• **Work instruction**
Return exactly these lines and no others: the one containing "ATOM 87 C C" and all that follow it to the end of the listing below.

══ Task inputs

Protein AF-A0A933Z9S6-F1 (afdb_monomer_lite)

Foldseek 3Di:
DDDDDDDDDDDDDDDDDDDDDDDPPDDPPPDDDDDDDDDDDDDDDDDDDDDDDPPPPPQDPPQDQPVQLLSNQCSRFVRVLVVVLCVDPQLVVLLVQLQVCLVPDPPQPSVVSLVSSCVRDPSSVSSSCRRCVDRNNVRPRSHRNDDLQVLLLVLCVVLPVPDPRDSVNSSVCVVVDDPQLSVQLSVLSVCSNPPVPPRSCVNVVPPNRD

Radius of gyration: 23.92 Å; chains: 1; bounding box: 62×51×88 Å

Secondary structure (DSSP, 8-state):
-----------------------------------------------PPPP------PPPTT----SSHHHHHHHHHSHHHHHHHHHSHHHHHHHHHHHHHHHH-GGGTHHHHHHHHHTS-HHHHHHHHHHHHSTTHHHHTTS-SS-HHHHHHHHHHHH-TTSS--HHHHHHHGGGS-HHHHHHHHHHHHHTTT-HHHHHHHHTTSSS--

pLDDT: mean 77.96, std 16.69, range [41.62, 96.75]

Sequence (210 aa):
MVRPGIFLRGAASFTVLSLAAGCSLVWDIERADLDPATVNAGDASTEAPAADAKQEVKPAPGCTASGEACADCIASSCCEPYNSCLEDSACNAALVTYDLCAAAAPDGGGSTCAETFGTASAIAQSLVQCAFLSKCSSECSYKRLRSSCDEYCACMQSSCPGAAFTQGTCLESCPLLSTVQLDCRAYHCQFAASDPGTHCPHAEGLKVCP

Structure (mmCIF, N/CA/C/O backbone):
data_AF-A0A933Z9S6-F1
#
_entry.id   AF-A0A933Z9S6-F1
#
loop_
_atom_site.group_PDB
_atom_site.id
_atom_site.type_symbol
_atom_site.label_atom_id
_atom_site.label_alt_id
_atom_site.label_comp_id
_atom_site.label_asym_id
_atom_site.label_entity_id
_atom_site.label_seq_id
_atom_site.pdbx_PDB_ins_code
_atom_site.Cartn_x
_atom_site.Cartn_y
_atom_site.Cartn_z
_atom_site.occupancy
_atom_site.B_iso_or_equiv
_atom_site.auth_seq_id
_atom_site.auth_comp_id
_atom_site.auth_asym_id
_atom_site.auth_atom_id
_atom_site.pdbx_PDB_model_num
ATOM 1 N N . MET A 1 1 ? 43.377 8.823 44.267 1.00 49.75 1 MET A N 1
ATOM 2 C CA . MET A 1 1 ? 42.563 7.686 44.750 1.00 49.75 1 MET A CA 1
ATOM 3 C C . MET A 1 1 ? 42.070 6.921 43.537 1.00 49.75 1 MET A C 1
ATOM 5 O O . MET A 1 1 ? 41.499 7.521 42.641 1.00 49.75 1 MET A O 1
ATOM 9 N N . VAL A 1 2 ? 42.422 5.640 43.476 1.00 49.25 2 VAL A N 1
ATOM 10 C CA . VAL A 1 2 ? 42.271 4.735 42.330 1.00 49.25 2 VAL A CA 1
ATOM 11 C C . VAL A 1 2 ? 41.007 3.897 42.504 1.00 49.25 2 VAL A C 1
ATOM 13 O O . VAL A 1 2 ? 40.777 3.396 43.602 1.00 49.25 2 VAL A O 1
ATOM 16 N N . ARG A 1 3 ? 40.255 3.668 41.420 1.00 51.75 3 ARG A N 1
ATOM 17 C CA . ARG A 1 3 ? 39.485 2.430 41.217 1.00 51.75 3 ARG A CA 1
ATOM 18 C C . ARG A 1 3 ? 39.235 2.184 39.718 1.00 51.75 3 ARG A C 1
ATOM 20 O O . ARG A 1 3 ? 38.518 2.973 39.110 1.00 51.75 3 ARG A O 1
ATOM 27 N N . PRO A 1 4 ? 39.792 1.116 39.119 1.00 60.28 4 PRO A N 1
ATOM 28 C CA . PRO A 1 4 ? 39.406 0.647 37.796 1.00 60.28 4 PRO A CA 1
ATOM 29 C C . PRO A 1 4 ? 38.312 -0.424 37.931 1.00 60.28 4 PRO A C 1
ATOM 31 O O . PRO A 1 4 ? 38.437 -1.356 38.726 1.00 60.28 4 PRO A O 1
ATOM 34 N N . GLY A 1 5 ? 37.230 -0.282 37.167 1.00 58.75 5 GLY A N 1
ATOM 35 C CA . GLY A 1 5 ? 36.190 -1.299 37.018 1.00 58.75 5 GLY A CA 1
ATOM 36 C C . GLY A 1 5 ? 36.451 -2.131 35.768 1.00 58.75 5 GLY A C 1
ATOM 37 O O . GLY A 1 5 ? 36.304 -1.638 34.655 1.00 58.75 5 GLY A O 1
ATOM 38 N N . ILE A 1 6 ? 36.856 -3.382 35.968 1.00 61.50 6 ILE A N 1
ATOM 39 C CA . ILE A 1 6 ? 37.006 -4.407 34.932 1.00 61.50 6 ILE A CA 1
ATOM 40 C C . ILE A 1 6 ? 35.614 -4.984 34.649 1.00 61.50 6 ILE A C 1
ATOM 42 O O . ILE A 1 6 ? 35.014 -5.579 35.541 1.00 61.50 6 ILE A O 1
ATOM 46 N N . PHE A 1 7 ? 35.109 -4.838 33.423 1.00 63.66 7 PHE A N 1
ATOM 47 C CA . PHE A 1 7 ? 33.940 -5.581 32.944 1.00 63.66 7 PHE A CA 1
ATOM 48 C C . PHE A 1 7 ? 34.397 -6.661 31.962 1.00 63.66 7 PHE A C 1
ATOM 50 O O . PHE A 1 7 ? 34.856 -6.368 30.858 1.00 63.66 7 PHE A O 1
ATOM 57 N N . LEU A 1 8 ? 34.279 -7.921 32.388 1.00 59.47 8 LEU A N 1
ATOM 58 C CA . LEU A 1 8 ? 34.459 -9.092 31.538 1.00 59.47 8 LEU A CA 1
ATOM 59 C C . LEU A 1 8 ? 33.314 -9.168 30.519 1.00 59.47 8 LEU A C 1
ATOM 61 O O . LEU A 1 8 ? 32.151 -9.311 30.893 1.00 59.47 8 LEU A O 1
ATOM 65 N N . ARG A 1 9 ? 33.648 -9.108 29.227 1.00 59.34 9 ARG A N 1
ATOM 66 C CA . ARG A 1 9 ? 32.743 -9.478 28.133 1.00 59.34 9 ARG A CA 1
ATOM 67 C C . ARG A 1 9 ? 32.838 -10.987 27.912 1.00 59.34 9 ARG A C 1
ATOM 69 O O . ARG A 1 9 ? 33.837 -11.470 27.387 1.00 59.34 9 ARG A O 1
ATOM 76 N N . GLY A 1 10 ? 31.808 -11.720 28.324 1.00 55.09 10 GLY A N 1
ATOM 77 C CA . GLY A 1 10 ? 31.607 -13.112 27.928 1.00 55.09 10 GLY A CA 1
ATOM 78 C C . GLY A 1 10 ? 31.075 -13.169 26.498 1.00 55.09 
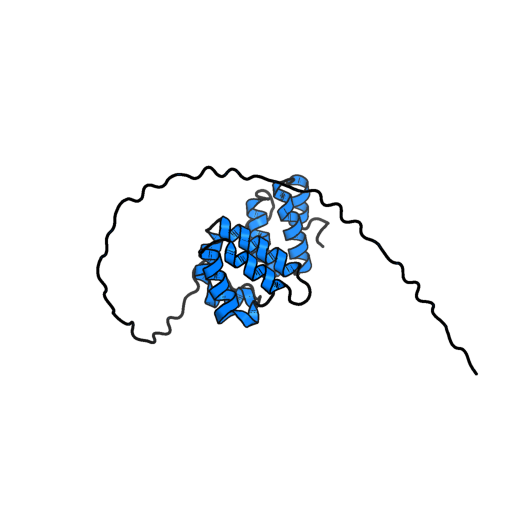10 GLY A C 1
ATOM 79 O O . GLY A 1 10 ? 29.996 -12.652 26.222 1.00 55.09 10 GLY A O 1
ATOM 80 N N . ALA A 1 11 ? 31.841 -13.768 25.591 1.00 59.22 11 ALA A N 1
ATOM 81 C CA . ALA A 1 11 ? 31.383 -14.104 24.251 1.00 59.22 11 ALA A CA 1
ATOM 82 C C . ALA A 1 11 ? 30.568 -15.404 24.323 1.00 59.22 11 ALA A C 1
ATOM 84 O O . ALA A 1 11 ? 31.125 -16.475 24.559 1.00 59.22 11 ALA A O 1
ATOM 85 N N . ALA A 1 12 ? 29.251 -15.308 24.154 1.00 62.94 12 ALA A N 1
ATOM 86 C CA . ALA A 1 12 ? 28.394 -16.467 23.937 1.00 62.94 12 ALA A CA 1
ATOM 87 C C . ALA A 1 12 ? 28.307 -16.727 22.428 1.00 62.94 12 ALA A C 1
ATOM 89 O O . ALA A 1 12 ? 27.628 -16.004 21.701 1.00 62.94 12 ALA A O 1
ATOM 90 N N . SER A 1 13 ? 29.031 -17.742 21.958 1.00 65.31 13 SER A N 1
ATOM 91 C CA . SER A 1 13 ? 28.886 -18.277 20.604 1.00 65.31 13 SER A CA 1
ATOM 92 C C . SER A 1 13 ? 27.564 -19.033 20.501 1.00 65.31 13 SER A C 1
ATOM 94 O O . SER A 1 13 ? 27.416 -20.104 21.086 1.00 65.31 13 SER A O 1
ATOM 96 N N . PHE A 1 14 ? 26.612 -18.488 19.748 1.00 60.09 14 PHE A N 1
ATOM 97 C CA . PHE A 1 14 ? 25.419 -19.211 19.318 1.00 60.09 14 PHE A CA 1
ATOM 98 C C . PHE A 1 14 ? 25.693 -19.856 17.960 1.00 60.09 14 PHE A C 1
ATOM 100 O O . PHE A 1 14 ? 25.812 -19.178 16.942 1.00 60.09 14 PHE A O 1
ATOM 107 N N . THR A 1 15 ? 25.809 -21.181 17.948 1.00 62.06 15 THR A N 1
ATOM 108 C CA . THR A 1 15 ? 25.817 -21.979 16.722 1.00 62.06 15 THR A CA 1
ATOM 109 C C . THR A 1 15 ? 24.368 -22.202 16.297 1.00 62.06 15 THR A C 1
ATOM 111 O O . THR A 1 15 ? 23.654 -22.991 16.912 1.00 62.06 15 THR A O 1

════

• **Finished exercise**
ATOM 87 C C . ALA A 1 12 ? 28.307 -16.727 22.428 1.00 62.94 12 ALA A C 1
ATOM 89 O O . ALA A 1 12 ? 27.628 -16.004 21.701 1.00 62.94 12 ALA A O 1
ATOM 90 N N . SER A 1 13 ? 29.031 -17.742 21.958 1.00 65.31 13 SER A N 1
ATOM 91 C CA . SER A 1 13 ? 28.886 -18.277 20.604 1.00 65.31 13 SER A CA 1
ATOM 92 C C . SER A 1 13 ? 27.564 -19.033 20.501 1.00 65.31 13 SER A C 1
ATOM 94 O O . SER A 1 13 ? 27.416 -20.104 21.086 1.00 65.31 13 SER A O 1
ATOM 96 N N . PHE A 1 14 ? 26.612 -18.488 19.748 1.00 60.09 14 PHE A N 1
ATOM 97 C CA . PHE A 1 14 ? 25.419 -19.211 19.318 1.00 60.09 14 PHE A CA 1
ATOM 98 C C . PHE A 1 14 ? 25.693 -19.856 17.960 1.00 60.09 14 PHE A C 1
ATOM 100 O O . PHE A 1 14 ? 25.812 -19.178 16.942 1.00 60.09 14 PHE A O 1
ATOM 107 N N . THR A 1 15 ? 25.809 -21.181 17.948 1.00 62.06 15 THR A N 1
ATOM 108 C CA . THR A 1 15 ? 25.817 -21.979 16.722 1.00 62.06 15 THR A CA 1
ATOM 109 C C . THR A 1 15 ? 24.368 -22.202 16.297 1.00 62.06 15 THR A C 1
ATOM 111 O O . THR A 1 15 ? 23.654 -22.991 16.912 1.00 62.06 15 THR A O 1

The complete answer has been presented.